Diary

Entry 4

This morning, I water our garden and eat some breakfast before heading out to Mayberry Elementary School in Silver Lake, where the community and the school have organized the planting of 10 trees. The students sing a song and recite a poem about trees. A volunteer from Tree People—an amazing local group that helped pioneer the concept of urban forestry—leads the kids in a chant: “Trees need people, and people need trees! Trees need people, and people need trees!” Each class will name and adopt a tree that they’ll then watch grow. While I am there, the principal and one of the parent leaders lobby me for speed bumps in front of the school to supplement the stop signs we recently had installed.

At the press conference 

After the assembly, I drive to City Hall and attend an Environmental Quality and Waste Management Committee meeting. At 9:45, I go outside to the steps in front of City Hall. The mayor and two of my colleagues join me for a press conference to protest the Bush administration’s recent rule changes and proposed cuts to the Section 8 housing voucher program. Section 8 is probably the most successful housing program in the history of the country, currently helping lift about 2 million families out of poverty. The administration has proposed a $1.66 billion reduction of Section 8 over the next five years that would put 15,000 families in our city out of housing—many of them would find themselves on the street.

Taking questions

At the press conference, one mother who recently received a Section 8 voucher and made a deposit to secure housing describes, in anger and sadness, what it is like to walk through feces and urine each morning as she goes to work. She shows everyone the voucher that she finally received this year, as well as the housing contract she had signed which will now not be honored. About five television stations and another half-dozen reporters show up. I do a couple of follow-up interviews in English and Spanish.

At the City Council meeting

Afterward, I head back into City Hall. Today’s City Council meeting runs long—until about 2 p.m. During public comment, the farmers who are trying to preserve the South Central Community Garden show up, as do the Milonopolous brothers, two high-school students who for years have been calling for a ban on ammunition sales in the city of Los Angeles. They cite the weekend murder of 11-year-old Bryan Lockley as the reason we should take immediate action to stop the killing.

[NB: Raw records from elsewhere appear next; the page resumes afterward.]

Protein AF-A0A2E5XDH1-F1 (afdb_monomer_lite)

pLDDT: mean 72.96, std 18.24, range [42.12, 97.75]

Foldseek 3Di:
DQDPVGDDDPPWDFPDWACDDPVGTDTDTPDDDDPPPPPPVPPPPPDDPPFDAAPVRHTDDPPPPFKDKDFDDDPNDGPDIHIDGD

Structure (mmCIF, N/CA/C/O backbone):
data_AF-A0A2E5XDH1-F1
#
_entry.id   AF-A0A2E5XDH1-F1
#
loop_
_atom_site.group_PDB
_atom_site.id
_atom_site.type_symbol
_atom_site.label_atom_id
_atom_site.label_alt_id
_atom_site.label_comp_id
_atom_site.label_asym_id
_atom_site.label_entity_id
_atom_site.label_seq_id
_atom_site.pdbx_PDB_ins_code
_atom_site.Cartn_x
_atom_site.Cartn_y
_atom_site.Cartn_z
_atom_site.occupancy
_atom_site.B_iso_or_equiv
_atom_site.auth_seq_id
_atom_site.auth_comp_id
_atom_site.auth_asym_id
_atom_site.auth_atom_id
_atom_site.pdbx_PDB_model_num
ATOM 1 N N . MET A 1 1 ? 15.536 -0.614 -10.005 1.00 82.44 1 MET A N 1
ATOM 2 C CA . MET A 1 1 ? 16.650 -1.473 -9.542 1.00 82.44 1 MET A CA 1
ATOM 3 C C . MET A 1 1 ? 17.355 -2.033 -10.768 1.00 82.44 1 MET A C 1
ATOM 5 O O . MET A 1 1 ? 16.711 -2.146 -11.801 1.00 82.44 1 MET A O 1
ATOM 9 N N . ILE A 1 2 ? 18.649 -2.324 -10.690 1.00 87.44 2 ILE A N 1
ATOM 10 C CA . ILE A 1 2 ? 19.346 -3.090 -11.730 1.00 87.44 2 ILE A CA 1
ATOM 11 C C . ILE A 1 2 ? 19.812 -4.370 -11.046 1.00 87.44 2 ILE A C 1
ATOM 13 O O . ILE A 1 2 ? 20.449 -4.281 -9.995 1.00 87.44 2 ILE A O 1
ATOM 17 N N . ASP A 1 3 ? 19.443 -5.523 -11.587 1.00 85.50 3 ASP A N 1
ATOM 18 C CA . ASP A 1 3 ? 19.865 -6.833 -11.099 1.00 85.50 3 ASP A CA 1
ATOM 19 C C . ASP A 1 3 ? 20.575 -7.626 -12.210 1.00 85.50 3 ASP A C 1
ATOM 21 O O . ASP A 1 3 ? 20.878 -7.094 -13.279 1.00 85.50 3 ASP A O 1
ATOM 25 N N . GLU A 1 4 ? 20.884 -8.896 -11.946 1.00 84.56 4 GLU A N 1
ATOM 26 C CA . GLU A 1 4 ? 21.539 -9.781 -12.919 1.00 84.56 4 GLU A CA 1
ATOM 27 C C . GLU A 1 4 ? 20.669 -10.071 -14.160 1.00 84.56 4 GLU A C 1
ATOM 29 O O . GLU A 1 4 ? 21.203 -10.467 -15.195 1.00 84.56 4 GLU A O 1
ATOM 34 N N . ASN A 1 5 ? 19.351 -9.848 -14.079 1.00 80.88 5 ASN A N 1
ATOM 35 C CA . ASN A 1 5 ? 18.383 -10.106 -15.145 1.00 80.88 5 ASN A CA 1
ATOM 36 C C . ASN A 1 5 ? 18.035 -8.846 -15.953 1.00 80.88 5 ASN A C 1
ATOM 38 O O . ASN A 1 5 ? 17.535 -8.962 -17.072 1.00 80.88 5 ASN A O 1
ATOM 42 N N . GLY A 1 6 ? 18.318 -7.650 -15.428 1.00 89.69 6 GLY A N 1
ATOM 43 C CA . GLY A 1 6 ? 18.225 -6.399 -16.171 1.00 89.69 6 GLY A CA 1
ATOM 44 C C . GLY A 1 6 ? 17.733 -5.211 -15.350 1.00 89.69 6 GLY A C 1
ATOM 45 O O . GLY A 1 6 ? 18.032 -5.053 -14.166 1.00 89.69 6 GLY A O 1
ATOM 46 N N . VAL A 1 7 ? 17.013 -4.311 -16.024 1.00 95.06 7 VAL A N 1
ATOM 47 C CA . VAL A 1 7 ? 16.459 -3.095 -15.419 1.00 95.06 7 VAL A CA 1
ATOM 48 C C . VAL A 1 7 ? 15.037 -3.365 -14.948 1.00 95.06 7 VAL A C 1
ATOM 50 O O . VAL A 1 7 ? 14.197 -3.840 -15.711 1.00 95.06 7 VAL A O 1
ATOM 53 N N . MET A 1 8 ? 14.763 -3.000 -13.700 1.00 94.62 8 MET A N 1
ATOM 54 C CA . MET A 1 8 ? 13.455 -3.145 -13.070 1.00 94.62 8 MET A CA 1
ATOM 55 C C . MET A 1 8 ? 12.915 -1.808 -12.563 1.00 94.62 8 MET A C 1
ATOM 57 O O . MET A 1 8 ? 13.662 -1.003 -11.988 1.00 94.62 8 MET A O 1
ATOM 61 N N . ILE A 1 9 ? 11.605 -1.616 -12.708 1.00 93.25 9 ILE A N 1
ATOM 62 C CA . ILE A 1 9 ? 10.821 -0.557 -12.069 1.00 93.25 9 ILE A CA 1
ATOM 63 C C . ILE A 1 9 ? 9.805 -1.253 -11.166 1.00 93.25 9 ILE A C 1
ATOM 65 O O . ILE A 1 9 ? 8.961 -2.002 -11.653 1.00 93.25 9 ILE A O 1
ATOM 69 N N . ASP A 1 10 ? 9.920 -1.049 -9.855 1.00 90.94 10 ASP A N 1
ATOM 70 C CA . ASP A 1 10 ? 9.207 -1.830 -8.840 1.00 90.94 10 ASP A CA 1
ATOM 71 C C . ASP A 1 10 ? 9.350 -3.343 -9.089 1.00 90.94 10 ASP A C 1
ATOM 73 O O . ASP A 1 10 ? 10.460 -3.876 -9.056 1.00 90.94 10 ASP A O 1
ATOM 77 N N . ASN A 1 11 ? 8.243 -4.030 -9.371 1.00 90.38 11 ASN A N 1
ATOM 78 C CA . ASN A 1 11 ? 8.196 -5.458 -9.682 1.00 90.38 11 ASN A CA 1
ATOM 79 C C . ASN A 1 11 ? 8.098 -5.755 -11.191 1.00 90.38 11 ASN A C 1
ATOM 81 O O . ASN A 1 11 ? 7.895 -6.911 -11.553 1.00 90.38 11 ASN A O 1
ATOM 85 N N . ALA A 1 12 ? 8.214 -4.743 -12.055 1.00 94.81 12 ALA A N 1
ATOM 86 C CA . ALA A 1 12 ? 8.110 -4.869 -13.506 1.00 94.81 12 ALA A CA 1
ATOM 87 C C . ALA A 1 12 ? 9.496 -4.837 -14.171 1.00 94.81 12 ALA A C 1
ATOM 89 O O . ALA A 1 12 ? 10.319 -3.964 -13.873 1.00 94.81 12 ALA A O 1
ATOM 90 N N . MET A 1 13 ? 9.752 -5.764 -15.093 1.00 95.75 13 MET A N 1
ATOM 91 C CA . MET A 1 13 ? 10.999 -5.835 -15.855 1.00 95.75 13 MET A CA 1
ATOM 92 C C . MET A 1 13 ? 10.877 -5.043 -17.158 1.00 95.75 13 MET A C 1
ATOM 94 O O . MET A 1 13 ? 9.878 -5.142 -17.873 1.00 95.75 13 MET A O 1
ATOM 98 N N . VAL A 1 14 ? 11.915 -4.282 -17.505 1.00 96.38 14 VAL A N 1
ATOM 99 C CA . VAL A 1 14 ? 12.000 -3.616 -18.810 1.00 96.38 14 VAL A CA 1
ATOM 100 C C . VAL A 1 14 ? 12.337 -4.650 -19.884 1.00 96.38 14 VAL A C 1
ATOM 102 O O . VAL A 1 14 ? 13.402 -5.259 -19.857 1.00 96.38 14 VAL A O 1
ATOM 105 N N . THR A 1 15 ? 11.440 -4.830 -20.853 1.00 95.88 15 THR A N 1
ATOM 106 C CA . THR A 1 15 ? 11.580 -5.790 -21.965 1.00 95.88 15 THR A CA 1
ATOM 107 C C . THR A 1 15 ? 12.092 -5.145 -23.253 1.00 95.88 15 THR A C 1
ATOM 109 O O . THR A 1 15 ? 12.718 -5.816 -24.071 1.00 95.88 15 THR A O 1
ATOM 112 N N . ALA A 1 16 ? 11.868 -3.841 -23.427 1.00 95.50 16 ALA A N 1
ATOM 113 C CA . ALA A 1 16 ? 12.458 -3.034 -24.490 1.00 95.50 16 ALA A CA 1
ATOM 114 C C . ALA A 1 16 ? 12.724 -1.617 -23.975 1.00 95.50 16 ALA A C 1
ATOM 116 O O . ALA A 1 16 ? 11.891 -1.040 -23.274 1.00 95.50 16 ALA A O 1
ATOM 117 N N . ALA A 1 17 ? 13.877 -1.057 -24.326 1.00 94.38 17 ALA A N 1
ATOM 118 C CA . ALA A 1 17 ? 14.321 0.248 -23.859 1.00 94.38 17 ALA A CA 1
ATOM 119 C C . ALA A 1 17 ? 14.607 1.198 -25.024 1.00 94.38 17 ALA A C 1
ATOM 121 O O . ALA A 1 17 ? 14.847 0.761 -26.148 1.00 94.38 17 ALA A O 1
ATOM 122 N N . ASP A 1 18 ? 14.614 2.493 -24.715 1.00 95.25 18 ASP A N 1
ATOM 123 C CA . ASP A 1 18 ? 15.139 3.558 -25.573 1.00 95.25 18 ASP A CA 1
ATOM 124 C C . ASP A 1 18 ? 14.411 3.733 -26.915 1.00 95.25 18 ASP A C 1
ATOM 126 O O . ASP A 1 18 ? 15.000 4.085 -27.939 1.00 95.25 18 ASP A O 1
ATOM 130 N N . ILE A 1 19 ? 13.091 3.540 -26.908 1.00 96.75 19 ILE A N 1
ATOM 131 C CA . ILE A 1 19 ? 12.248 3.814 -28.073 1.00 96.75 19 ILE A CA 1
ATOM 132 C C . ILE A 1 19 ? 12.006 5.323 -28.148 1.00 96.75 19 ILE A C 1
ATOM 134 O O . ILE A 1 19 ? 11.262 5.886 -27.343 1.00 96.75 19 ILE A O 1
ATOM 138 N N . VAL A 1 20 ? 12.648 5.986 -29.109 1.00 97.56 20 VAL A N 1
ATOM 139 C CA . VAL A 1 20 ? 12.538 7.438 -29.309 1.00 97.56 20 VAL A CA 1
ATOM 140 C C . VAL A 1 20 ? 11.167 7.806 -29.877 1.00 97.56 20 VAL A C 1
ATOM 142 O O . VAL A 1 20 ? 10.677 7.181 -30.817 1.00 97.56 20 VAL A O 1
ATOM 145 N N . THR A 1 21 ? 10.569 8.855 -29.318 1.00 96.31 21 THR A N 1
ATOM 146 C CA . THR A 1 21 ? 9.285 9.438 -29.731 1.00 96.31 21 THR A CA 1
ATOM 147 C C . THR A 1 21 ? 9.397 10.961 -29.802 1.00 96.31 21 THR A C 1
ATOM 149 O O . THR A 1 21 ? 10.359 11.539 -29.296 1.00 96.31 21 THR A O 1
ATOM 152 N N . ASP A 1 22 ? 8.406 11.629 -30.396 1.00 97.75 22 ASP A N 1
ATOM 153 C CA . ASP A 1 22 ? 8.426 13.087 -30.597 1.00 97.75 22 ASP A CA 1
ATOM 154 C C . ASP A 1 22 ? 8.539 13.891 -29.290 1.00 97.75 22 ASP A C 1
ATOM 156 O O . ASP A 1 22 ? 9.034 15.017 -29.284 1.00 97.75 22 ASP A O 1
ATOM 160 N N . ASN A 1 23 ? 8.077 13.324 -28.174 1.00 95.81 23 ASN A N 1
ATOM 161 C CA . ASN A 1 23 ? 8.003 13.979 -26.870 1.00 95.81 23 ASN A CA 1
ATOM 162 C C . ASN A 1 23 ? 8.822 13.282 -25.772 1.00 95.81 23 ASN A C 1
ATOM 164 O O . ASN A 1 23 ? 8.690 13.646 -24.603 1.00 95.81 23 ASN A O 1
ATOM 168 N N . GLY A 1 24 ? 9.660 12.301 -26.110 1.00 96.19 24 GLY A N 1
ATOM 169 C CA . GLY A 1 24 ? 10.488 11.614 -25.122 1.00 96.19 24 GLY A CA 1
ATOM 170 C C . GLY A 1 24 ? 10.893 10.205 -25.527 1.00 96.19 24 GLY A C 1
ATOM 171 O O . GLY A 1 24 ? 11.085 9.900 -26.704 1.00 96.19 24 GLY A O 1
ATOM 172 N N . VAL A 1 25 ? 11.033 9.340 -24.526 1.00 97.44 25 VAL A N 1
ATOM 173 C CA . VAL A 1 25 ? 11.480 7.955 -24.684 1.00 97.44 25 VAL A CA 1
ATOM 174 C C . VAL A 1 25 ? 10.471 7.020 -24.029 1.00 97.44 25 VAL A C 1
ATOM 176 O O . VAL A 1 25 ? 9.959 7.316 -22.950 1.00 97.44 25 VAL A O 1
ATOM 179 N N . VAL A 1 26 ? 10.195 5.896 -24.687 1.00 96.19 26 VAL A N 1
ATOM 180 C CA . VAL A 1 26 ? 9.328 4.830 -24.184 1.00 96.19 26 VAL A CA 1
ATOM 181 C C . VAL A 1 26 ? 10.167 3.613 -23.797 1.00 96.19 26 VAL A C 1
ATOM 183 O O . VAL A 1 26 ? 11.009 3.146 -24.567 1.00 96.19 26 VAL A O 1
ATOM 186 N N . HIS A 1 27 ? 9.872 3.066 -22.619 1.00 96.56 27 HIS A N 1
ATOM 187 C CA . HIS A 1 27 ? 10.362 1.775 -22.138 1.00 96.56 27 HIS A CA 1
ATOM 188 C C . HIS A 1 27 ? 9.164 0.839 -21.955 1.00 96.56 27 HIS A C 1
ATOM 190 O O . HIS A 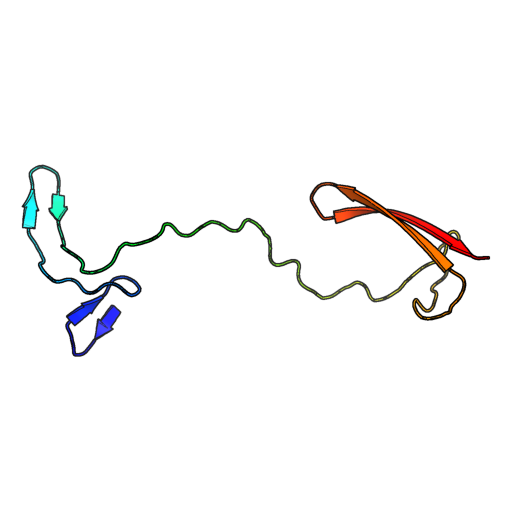1 27 ? 8.157 1.221 -21.359 1.00 96.56 27 HIS A O 1
ATOM 196 N N . VAL A 1 28 ? 9.255 -0.379 -22.488 1.00 96.50 28 VAL A N 1
ATOM 197 C CA . VAL A 1 28 ? 8.197 -1.397 -22.412 1.00 96.50 28 VAL A CA 1
ATOM 198 C C . VAL A 1 28 ? 8.445 -2.279 -21.198 1.00 96.50 28 VAL A C 1
ATOM 200 O O . VAL A 1 28 ? 9.560 -2.765 -21.011 1.00 96.50 28 VAL A O 1
ATOM 203 N N . ILE A 1 29 ? 7.407 -2.516 -20.400 1.00 97.31 29 ILE A N 1
ATOM 204 C CA . ILE A 1 29 ? 7.456 -3.351 -19.195 1.00 97.31 29 ILE A CA 1
ATOM 205 C C . ILE A 1 29 ? 6.469 -4.518 -19.280 1.00 97.31 29 ILE A C 1
ATOM 207 O O . ILE A 1 29 ? 5.475 -4.442 -20.001 1.00 97.31 29 ILE A O 1
ATOM 211 N N . ASP A 1 30 ? 6.755 -5.602 -18.561 1.00 96.75 30 ASP A N 1
ATOM 212 C CA . ASP A 1 30 ? 5.966 -6.845 -18.567 1.00 96.75 30 ASP A CA 1
ATOM 213 C C . ASP A 1 30 ? 4.838 -6.898 -17.520 1.00 96.75 30 ASP A C 1
ATOM 215 O O . ASP A 1 30 ? 4.000 -7.802 -17.559 1.00 96.75 30 ASP A O 1
ATOM 219 N N . ALA A 1 31 ? 4.773 -5.914 -16.621 1.00 95.56 31 ALA A N 1
ATOM 220 C CA . ALA A 1 31 ? 3.742 -5.798 -15.597 1.00 95.56 31 ALA A CA 1
ATOM 221 C C . ALA A 1 31 ? 3.124 -4.391 -15.544 1.00 95.56 31 ALA A C 1
ATOM 223 O O . ALA A 1 31 ? 3.731 -3.398 -15.939 1.00 95.56 31 ALA A O 1
ATOM 224 N N . VAL A 1 32 ? 1.891 -4.306 -15.040 1.00 95.19 32 VAL A N 1
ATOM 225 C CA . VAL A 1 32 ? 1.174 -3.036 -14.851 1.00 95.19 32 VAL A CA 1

Later in the afternoon, I have a series of meetings, including one with representatives from the Los Angeles Unified School District, the country’s second-largest. Our city is in the process of the largest school construction program in our nation’s history. We are 200,000 seats short of what we need, and, in my district, about half of the children are bused to schools outside their neighborhood. Recent bonds have approved money to build about 150,000 more seats, which is the equivalent of building a school district the size of San Diego. In my district alone, there are currently 15 school construction projects under way, including nine new schools.

Today, the district asks for help locating a new middle school and a high school. My council district includes areas that are the most-densely populated parts of the United States outside of Manhattan, so finding the 14 acres of land necessary for these two schools is challenging to say the least. The sites under discussion include a former mud-wrestling club, a city street lighting yard, and a shopping center. I hope we can find a site that doesn’t result in anyone losing housing.

After the committee meeting (we pass both of the Section 8 resolutions from this morning’s press conference), I drop by a reception at Getty House, the official residence of the mayor, which is used mainly for ceremonial and social purposes. (Mayor James Hahn actually lives in San Pedro, near the Los Angeles Harbor, in a much more modest house.) Facing a highly contested re-election race next March, Hahn is reaching out to the Latino community; he has invited Latino commissioners, community members, and business leaders to join him this evening. We are outdoors, and it is a beautiful evening.

The mayor speaks, mentioning some of the work he has done over the last three years, including a law that recognizes matriculas consulares as legitimate forms of identification in the city of Los Angeles. Matriculas consulares, or consular cards, can be used by noncitizens to open bank accounts, visit libraries, fill out crime reports when they witness a crime, etc. The mayor also cites the establishment of both the city’s first Office of Immigrant Affairs and of a $100 million Affordable Housing Trust Fund to help build more affordable housing. I have worked closely with him on each of these three issues; he deserves considerable credit for these accomplishments.

My last stop is at the Hollywood Entertainment Museum, on the Walk of Fame in Hollywood. The museum pays homage to Hollywood with a Cheers bar and a Star Trek Transporter room but also runs a school to train young people who are coming out of the juvenile justice system in movie and TV production. Tonight, the museum is celebrating the best developments in Hollywood over the last year.

At 8:30 I drive home, and I count four sofas, one shopping cart, two mattresses, and some tires on Echo Park Avenue. I call my office and ask to have them removed tomorrow. The graffiti situation, at least, appears to be better.